Return each line of the records below in which the string "catalytic" turns up.

Dataset records:
········

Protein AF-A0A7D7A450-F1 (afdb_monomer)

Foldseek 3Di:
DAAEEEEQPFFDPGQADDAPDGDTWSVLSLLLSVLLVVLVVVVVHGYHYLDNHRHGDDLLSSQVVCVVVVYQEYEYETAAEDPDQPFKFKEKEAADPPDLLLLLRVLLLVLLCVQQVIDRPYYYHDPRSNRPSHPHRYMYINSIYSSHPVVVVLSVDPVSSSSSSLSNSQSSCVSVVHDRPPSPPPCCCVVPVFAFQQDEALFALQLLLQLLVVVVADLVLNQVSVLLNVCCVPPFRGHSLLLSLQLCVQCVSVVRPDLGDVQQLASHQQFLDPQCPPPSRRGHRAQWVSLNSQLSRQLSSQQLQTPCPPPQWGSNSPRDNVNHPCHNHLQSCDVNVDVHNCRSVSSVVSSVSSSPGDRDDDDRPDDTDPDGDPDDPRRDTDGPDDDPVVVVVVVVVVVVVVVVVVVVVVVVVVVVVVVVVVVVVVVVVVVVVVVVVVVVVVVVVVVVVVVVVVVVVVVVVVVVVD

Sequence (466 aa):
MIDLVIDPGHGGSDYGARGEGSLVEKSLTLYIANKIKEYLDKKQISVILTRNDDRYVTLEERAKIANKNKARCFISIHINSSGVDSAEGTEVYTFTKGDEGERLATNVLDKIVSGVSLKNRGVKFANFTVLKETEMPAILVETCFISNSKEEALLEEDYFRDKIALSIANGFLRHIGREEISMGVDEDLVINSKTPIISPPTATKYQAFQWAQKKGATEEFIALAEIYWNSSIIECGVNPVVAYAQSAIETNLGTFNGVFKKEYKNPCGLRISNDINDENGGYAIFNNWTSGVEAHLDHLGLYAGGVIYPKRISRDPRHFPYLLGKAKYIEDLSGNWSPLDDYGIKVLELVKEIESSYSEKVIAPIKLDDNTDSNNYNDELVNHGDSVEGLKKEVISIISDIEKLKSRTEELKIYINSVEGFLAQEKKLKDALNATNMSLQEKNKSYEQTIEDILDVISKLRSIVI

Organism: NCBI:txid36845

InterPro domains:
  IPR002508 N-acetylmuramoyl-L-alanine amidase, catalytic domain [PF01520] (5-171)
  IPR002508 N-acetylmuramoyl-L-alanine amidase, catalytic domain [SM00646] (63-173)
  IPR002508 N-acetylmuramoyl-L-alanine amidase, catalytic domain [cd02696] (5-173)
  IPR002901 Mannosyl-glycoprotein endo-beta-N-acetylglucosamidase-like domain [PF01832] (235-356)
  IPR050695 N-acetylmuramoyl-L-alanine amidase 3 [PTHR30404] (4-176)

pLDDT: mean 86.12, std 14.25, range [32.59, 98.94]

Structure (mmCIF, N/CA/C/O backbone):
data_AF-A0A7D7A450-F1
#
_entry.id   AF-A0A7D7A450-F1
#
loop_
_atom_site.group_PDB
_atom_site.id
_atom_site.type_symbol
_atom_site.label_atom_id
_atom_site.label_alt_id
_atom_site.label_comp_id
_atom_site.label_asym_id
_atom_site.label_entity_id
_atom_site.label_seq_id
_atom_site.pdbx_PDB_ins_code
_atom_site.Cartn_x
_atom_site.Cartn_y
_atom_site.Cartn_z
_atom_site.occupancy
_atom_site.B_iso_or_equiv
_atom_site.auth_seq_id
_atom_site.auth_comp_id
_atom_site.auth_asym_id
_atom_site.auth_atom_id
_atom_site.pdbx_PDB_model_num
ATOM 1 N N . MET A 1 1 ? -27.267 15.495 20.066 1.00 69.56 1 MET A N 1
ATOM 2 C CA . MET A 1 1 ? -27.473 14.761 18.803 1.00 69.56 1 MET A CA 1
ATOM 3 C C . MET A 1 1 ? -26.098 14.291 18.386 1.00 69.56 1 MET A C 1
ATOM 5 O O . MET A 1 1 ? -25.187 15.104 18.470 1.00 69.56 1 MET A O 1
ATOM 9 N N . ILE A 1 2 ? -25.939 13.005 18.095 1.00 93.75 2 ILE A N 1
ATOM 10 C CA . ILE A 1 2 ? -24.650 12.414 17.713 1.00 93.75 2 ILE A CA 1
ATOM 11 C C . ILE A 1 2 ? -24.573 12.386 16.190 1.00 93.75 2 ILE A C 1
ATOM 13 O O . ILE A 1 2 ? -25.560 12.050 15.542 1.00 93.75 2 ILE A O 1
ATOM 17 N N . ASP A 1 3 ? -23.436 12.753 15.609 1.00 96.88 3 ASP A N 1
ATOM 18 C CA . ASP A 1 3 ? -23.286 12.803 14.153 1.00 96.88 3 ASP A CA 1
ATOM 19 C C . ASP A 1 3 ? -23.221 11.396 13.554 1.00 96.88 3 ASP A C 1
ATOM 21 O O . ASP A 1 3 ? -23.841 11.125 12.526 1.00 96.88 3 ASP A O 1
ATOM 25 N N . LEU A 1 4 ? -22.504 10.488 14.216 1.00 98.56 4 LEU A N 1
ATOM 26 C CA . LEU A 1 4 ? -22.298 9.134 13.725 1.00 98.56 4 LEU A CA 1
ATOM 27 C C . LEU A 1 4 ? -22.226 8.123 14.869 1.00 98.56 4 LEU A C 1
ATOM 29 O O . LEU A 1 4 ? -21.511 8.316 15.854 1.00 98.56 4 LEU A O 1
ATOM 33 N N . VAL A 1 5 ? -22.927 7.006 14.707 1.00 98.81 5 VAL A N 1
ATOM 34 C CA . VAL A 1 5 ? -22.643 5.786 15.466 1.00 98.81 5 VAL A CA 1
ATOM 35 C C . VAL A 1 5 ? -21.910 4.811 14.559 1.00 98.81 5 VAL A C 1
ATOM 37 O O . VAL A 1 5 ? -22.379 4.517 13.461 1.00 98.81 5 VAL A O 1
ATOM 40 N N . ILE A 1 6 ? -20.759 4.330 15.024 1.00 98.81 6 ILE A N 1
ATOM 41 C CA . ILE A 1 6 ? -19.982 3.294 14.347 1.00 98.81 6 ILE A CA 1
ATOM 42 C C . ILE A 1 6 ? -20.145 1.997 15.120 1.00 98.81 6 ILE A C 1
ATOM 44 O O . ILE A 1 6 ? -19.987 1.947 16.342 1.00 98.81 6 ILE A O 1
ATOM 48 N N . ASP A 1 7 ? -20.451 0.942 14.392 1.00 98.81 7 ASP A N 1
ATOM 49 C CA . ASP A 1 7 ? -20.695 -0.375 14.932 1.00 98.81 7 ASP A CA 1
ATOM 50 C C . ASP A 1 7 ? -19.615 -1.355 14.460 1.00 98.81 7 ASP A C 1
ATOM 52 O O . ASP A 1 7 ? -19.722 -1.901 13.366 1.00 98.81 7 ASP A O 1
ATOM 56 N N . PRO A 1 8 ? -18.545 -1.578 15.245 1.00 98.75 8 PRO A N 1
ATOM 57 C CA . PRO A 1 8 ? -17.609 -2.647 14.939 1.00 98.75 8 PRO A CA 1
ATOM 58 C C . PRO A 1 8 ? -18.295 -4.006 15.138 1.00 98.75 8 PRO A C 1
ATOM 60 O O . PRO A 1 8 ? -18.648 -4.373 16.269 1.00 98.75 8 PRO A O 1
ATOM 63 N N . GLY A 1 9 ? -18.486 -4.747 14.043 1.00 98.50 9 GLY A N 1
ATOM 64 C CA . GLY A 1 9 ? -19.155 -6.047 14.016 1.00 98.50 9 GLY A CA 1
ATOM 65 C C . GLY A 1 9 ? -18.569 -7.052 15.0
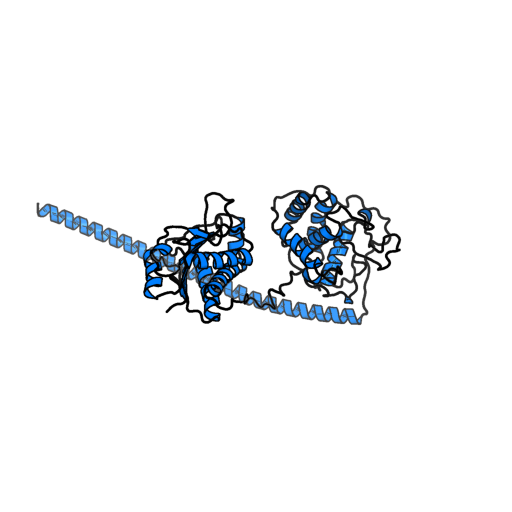13 1.00 98.50 9 GLY A C 1
ATOM 66 O O . GLY A 1 9 ? -17.418 -6.930 15.436 1.00 98.50 9 GLY A O 1
ATOM 67 N N . HIS A 1 10 ? -19.363 -8.047 15.416 1.00 98.44 10 HIS A N 1
ATOM 68 C CA . HIS A 1 10 ? -18.933 -9.135 16.314 1.00 98.44 10 HIS A CA 1
ATOM 69 C C . HIS A 1 10 ? -18.438 -8.652 17.697 1.00 98.44 10 HIS A C 1
ATOM 71 O O . HIS A 1 10 ? -18.852 -7.586 18.165 1.00 98.44 10 HIS A O 1
ATOM 77 N N . GLY A 1 11 ? -17.612 -9.444 18.389 1.00 97.50 11 GLY A N 1
ATOM 78 C CA . GLY A 1 11 ? -17.006 -9.123 19.687 1.00 97.50 11 GLY A CA 1
ATOM 79 C C . GLY A 1 11 ? -17.258 -10.193 20.753 1.00 97.50 11 GLY A C 1
ATOM 80 O O . GLY A 1 11 ? -18.270 -10.895 20.739 1.00 97.50 11 GLY A O 1
ATOM 81 N N . GLY A 1 12 ? -16.343 -10.324 21.712 1.00 97.06 12 GLY A N 1
ATOM 82 C CA . GLY A 1 12 ? -16.433 -11.319 22.778 1.00 97.06 12 GLY A CA 1
ATOM 83 C C . GLY A 1 12 ? -16.439 -12.747 22.224 1.00 97.06 12 GLY A C 1
ATOM 84 O O . GLY A 1 12 ? -15.495 -13.158 21.544 1.00 97.06 12 GLY A O 1
ATOM 85 N N . SER A 1 13 ? -17.499 -13.505 22.524 1.00 93.62 13 SER A N 1
ATOM 86 C CA . SER A 1 13 ? -17.675 -14.893 22.070 1.00 93.62 13 SER A CA 1
ATOM 87 C C . SER A 1 13 ? -17.983 -15.029 20.579 1.00 93.62 13 SER A C 1
ATOM 89 O O . SER A 1 13 ? -17.834 -16.118 20.032 1.00 93.62 13 SER A O 1
ATOM 91 N N . ASP A 1 14 ? -18.416 -13.952 19.927 1.00 97.12 14 ASP A N 1
ATOM 92 C CA . ASP A 1 14 ? -18.610 -13.911 18.484 1.00 97.12 14 ASP A CA 1
ATOM 93 C C . ASP A 1 14 ? -17.325 -13.403 17.821 1.00 97.12 14 ASP A C 1
ATOM 95 O O . ASP A 1 14 ? -16.943 -12.243 17.983 1.00 97.12 14 ASP A O 1
ATOM 99 N N . TYR A 1 15 ? -16.624 -14.297 17.125 1.00 95.56 15 TYR A N 1
ATOM 100 C CA . TYR A 1 15 ? -15.348 -14.000 16.472 1.00 95.56 15 TYR A CA 1
ATOM 101 C C . TYR A 1 15 ? -15.533 -13.337 15.102 1.00 95.56 15 TYR A C 1
ATOM 103 O O . TYR A 1 15 ? -14.602 -12.687 14.629 1.00 95.56 15 TYR A O 1
ATOM 111 N N . GLY A 1 16 ? -16.708 -13.491 14.488 1.00 97.31 16 GLY A N 1
ATOM 112 C CA . GLY A 1 16 ? -16.868 -13.290 13.053 1.00 97.31 16 GLY A CA 1
ATOM 113 C C . GLY A 1 16 ? -16.011 -14.255 12.236 1.00 97.31 16 GLY A C 1
ATOM 114 O O . GLY A 1 16 ? -15.627 -15.335 12.707 1.00 97.31 16 GLY A O 1
ATOM 115 N N . ALA A 1 17 ? -15.716 -13.859 11.005 1.00 96.19 17 ALA A N 1
ATOM 116 C CA . ALA A 1 17 ? -14.865 -14.597 10.094 1.00 96.19 17 ALA A CA 1
ATOM 117 C C . ALA A 1 17 ? -13.407 -14.672 10.580 1.00 96.19 17 ALA A C 1
ATOM 119 O O . ALA A 1 17 ? -12.903 -13.830 11.333 1.00 96.19 17 ALA A O 1
ATOM 120 N N . ARG A 1 18 ? -12.719 -15.725 10.135 1.00 93.00 18 ARG A N 1
ATOM 121 C CA . ARG A 1 18 ? -11.300 -15.975 10.397 1.00 93.00 18 ARG A CA 1
ATOM 122 C C . ARG A 1 18 ? -10.589 -16.144 9.066 1.00 93.00 18 ARG A C 1
ATOM 124 O O . ARG A 1 18 ? -11.132 -16.807 8.183 1.00 93.00 18 ARG A O 1
ATOM 131 N N . GLY A 1 19 ? -9.420 -15.531 8.951 1.00 83.69 19 GLY A N 1
ATOM 132 C CA . GLY A 1 19 ? -8.523 -15.763 7.826 1.00 83.69 19 GLY A CA 1
ATOM 133 C C . GLY A 1 19 ? -7.803 -17.104 7.950 1.00 83.69 19 GLY A C 1
ATOM 134 O O . GLY A 1 19 ? -7.975 -17.817 8.947 1.00 83.69 19 GLY A O 1
ATOM 135 N N . GLU A 1 20 ? -7.003 -17.453 6.944 1.00 75.62 20 GLU A N 1
ATOM 136 C CA . GLU A 1 20 ? -6.128 -18.627 7.016 1.00 75.62 20 GLU A CA 1
ATOM 137 C C . GLU A 1 20 ? -4.999 -18.429 8.044 1.00 75.62 20 GLU A C 1
ATOM 139 O O . GLU A 1 20 ? -4.517 -19.397 8.640 1.00 75.62 20 GLU A O 1
ATOM 144 N N . GLY A 1 21 ? -4.602 -17.174 8.277 1.00 72.12 21 GLY A N 1
ATOM 145 C CA . GLY A 1 21 ? -3.626 -16.762 9.276 1.00 72.12 21 GLY A CA 1
ATOM 146 C C . GLY A 1 21 ? -4.217 -16.555 10.676 1.00 72.12 21 GLY A C 1
ATOM 147 O O . GLY A 1 21 ? -5.121 -17.251 11.137 1.00 72.12 21 GLY A O 1
ATOM 148 N N . SER A 1 22 ? -3.662 -15.587 11.414 1.00 81.44 22 SER A N 1
ATOM 149 C CA . SER A 1 22 ? -4.098 -15.277 12.791 1.00 81.44 22 SER A CA 1
ATOM 150 C C . SER A 1 22 ? -5.181 -14.193 12.874 1.00 81.44 22 SER A C 1
ATOM 152 O O . SER A 1 22 ? -5.627 -13.840 13.971 1.00 81.44 22 SER A O 1
ATOM 154 N N . LEU A 1 23 ? -5.605 -13.658 11.726 1.00 89.31 23 LEU A N 1
ATOM 155 C CA . LEU A 1 23 ? -6.561 -12.564 11.656 1.00 89.31 23 LEU A CA 1
ATOM 156 C C . LEU A 1 23 ? -7.983 -13.023 11.990 1.00 89.31 23 LEU A C 1
ATOM 158 O O . LEU A 1 23 ? -8.464 -14.074 11.565 1.00 89.31 23 LEU A O 1
ATOM 162 N N . VAL A 1 24 ? -8.678 -12.180 12.752 1.00 96.06 24 VAL A N 1
ATOM 163 C CA . VAL A 1 24 ? -10.053 -12.411 13.191 1.00 96.06 24 VAL A CA 1
ATOM 164 C C . VAL A 1 24 ? -10.855 -11.129 12.999 1.00 96.06 24 VAL A C 1
ATOM 166 O O . VAL A 1 24 ? -10.447 -10.057 13.460 1.00 96.06 24 VAL A O 1
ATOM 169 N N . GLU A 1 25 ? -12.022 -11.246 12.371 1.00 98.38 25 GLU A N 1
ATOM 170 C CA . GLU A 1 25 ? -12.885 -10.125 11.998 1.00 98.38 25 GLU A CA 1
ATOM 171 C C . GLU A 1 25 ? -13.216 -9.199 13.177 1.00 98.38 25 GLU A C 1
ATOM 173 O O . GLU A 1 25 ? -13.081 -7.979 13.060 1.00 98.38 25 GLU A O 1
ATOM 178 N N . LYS A 1 26 ? -13.577 -9.737 14.351 1.00 97.81 26 LYS A N 1
ATOM 179 C CA . LYS A 1 26 ? -13.903 -8.903 15.526 1.00 97.81 26 LYS A CA 1
ATOM 180 C C . LYS A 1 26 ? -12.776 -7.947 15.950 1.00 97.81 26 LYS A C 1
ATOM 182 O O . LYS A 1 26 ? -13.055 -6.872 16.490 1.00 97.81 26 LYS A O 1
ATOM 187 N N . SER A 1 27 ? -11.517 -8.324 15.725 1.00 97.69 27 SER A N 1
ATOM 188 C CA . SER A 1 27 ? -10.351 -7.507 16.074 1.00 97.69 27 SER A CA 1
ATOM 189 C C . SER A 1 27 ? -10.106 -6.434 15.015 1.00 97.69 27 SER A C 1
ATOM 191 O O . SER A 1 27 ? -9.880 -5.273 15.354 1.00 97.69 27 SER A O 1
ATOM 193 N N . LEU A 1 28 ? -10.222 -6.806 13.737 1.00 98.00 28 LEU A N 1
ATOM 194 C CA . LEU A 1 28 ? -10.052 -5.905 12.594 1.00 98.00 28 LEU A CA 1
ATOM 195 C C . LEU A 1 28 ? -11.128 -4.813 12.566 1.00 98.00 28 LEU A C 1
ATOM 197 O O . LEU A 1 28 ? -10.818 -3.628 12.453 1.00 98.00 28 LEU A O 1
ATOM 201 N N . THR A 1 29 ? -12.391 -5.196 12.744 1.00 98.69 29 THR A N 1
ATOM 202 C CA . THR A 1 29 ? -13.525 -4.261 12.789 1.00 98.69 29 THR A CA 1
ATOM 203 C C . THR A 1 29 ? -13.386 -3.271 13.944 1.00 98.69 29 THR A C 1
ATOM 205 O O . THR A 1 29 ? -13.591 -2.072 13.749 1.00 98.69 29 THR A O 1
ATOM 208 N N . LEU A 1 30 ? -12.962 -3.733 15.130 1.00 98.50 30 LEU A N 1
ATOM 209 C CA . LEU A 1 30 ? -12.698 -2.866 16.282 1.00 98.50 30 LEU A CA 1
ATOM 210 C C . LEU A 1 30 ? -11.562 -1.877 16.006 1.00 98.50 30 LEU A C 1
ATOM 212 O O . LEU A 1 30 ? -11.681 -0.702 16.355 1.00 98.50 30 LEU A O 1
ATOM 216 N N . TYR A 1 31 ? -10.475 -2.333 15.381 1.00 98.00 31 TYR A N 1
ATOM 217 C CA . TYR A 1 31 ? -9.357 -1.473 14.994 1.00 98.00 31 TYR A CA 1
ATOM 218 C C . TYR A 1 31 ? -9.822 -0.360 14.046 1.00 98.00 31 TYR A C 1
ATOM 220 O O . TYR A 1 31 ? -9.656 0.824 14.345 1.00 98.00 31 TYR A O 1
ATOM 228 N N . ILE A 1 32 ? -10.480 -0.738 12.944 1.00 98.25 32 ILE A N 1
ATOM 229 C CA . ILE A 1 32 ? -10.964 0.194 11.918 1.00 98.25 32 ILE A CA 1
ATOM 230 C C . ILE A 1 32 ? -11.944 1.201 12.536 1.00 98.25 32 ILE A C 1
ATOM 232 O O . ILE A 1 32 ? -11.814 2.403 12.311 1.00 98.25 32 ILE A O 1
ATOM 236 N N . ALA A 1 33 ? -12.879 0.749 13.376 1.00 98.69 33 ALA A N 1
ATOM 237 C CA . ALA A 1 33 ? -13.845 1.625 14.037 1.00 98.69 33 ALA A CA 1
ATOM 238 C C . ALA A 1 33 ? -13.187 2.670 14.956 1.00 98.69 33 ALA A C 1
ATOM 240 O O . ALA A 1 33 ? -13.575 3.841 14.932 1.00 98.69 33 ALA A O 1
ATOM 241 N N . ASN A 1 34 ? -12.171 2.277 15.733 1.00 97.94 34 ASN A N 1
ATOM 242 C CA . ASN A 1 34 ? -11.420 3.215 16.570 1.00 97.94 34 ASN A CA 1
ATOM 243 C C . ASN A 1 34 ? -10.664 4.251 15.727 1.00 97.94 34 ASN A C 1
ATOM 245 O O . ASN A 1 34 ? -10.686 5.435 16.061 1.00 97.94 34 ASN A O 1
ATOM 249 N N . LYS A 1 35 ? -10.065 3.838 14.604 1.00 95.38 35 LYS A N 1
ATOM 250 C CA . LYS A 1 35 ? -9.378 4.748 13.675 1.00 95.38 35 LYS A CA 1
ATOM 251 C C . LYS A 1 35 ? -10.329 5.741 13.015 1.00 95.38 35 LYS A C 1
ATOM 253 O O . LYS A 1 35 ? -10.035 6.934 12.988 1.00 95.38 35 LYS A O 1
ATOM 258 N N . ILE A 1 36 ? -11.504 5.293 12.559 1.00 97.81 36 ILE A N 1
ATOM 259 C CA . ILE A 1 36 ? -12.537 6.199 12.029 1.00 97.81 36 ILE A CA 1
ATOM 260 C C . ILE A 1 36 ? -12.910 7.239 13.091 1.00 97.81 36 ILE A C 1
ATOM 262 O O . ILE A 1 36 ? -12.973 8.433 12.789 1.00 97.81 36 ILE A O 1
ATOM 266 N N . LYS A 1 37 ? -13.130 6.805 14.340 1.00 97.31 37 LYS A N 1
ATOM 267 C CA . LYS A 1 37 ? -13.424 7.720 15.445 1.00 97.31 37 LYS A CA 1
ATOM 268 C C . LYS A 1 37 ? -12.300 8.739 15.653 1.00 97.31 37 LYS A C 1
ATOM 270 O O . LYS A 1 37 ? -12.594 9.927 15.733 1.00 97.31 37 LYS A O 1
ATOM 275 N N . GLU A 1 38 ? -11.042 8.306 15.684 1.00 92.19 38 GLU A N 1
ATOM 276 C CA . GLU A 1 38 ? -9.886 9.201 15.829 1.00 92.19 38 GLU A CA 1
ATOM 277 C C . GLU A 1 38 ? -9.844 10.271 14.723 1.00 92.19 38 GLU A C 1
ATOM 279 O O . GLU A 1 38 ? -9.646 11.457 14.997 1.00 92.19 38 GLU A O 1
ATOM 284 N N . TYR A 1 39 ? -10.068 9.871 13.468 1.00 91.06 39 TYR A N 1
ATOM 285 C CA . TYR A 1 39 ? -10.106 10.785 12.328 1.00 91.06 39 TYR A CA 1
ATOM 286 C C . TYR A 1 39 ? -11.239 11.810 12.443 1.00 91.06 39 TYR A C 1
ATOM 288 O O . TYR A 1 39 ? -11.027 13.008 12.242 1.00 91.06 39 TYR A O 1
ATOM 296 N N . LEU A 1 40 ? -12.439 11.359 12.797 1.00 95.12 40 LEU A N 1
ATOM 297 C CA . LEU A 1 40 ? -13.618 12.215 12.895 1.00 95.12 40 LEU A CA 1
ATOM 298 C C . LEU A 1 40 ? -13.579 13.143 14.121 1.00 95.12 40 LEU A C 1
ATOM 300 O O . LEU A 1 40 ? -13.995 14.301 14.012 1.00 95.12 40 LEU A O 1
ATOM 304 N N . ASP A 1 41 ? -12.993 12.706 15.239 1.00 90.56 41 ASP A N 1
ATOM 305 C CA . ASP A 1 41 ? -12.784 13.542 16.427 1.00 90.56 41 ASP A CA 1
ATOM 306 C C . ASP A 1 41 ? -11.919 14.778 16.082 1.00 90.56 41 ASP A C 1
ATOM 308 O O . ASP A 1 41 ? -12.238 15.894 16.504 1.00 90.56 41 ASP A O 1
ATOM 312 N N . LYS A 1 42 ? -10.897 14.633 15.217 1.00 87.25 42 LYS A N 1
ATOM 313 C CA . LYS A 1 42 ? -10.058 15.755 14.728 1.00 87.25 42 LYS A CA 1
ATOM 314 C C . LYS A 1 42 ? -10.852 16.796 13.926 1.00 87.25 42 LYS A C 1
ATOM 316 O O . LYS A 1 42 ? -10.489 17.970 13.908 1.00 87.25 42 LYS A O 1
ATOM 321 N N . LYS A 1 43 ? -11.956 16.395 13.286 1.00 87.81 43 LYS A N 1
ATOM 322 C CA . LYS A 1 43 ? -12.885 17.291 12.570 1.00 87.81 43 LYS A CA 1
ATOM 323 C C . LYS A 1 43 ? -14.060 17.756 13.444 1.00 87.81 43 LYS A C 1
ATOM 325 O O . LYS A 1 43 ? -15.010 18.349 12.921 1.00 87.81 43 LYS A O 1
ATOM 330 N N . GLN A 1 44 ? -13.987 17.528 14.760 1.00 93.81 44 GLN A N 1
ATOM 331 C CA . GLN A 1 44 ? -15.026 17.880 15.735 1.00 93.81 44 GLN A CA 1
ATOM 332 C C . GLN A 1 44 ? -16.386 17.254 15.382 1.00 93.81 44 GLN A C 1
ATOM 334 O O . GLN A 1 44 ? -17.435 17.877 15.544 1.00 93.81 44 GLN A O 1
ATOM 339 N N . ILE A 1 45 ? -16.362 16.033 14.843 1.00 96.56 45 ILE A N 1
ATOM 340 C CA . ILE A 1 45 ? -17.550 15.223 14.576 1.00 96.56 45 ILE A CA 1
ATOM 341 C C . ILE A 1 45 ? -17.796 14.331 15.790 1.00 96.56 45 ILE A C 1
ATOM 343 O O . ILE A 1 45 ? -16.892 13.644 16.259 1.00 96.56 45 ILE A O 1
ATOM 347 N N . SER A 1 46 ? -19.025 14.319 16.300 1.00 96.50 46 SER A N 1
ATOM 348 C CA . SER A 1 46 ? -19.376 13.504 17.462 1.00 96.50 46 SER A CA 1
ATOM 349 C C . SER A 1 46 ? -19.622 12.044 17.068 1.00 96.50 46 SER A C 1
ATOM 351 O O . SER A 1 46 ? -20.574 11.730 16.352 1.00 96.50 46 SER A O 1
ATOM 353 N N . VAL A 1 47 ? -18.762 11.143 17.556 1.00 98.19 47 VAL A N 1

········

Output for this exercise =
  IPR002508 N-acetylmuramoyl-L-alanine amidase, catalytic domain [PF01520] (5-171)
  IPR002508 N-acetylmuramoyl-L-alanine amidase, catalytic domain [SM00646] (63-173)
  IPR002508 N-acetylmuramoyl-L-alanine amidase, catalytic domain [cd02696] (5-173)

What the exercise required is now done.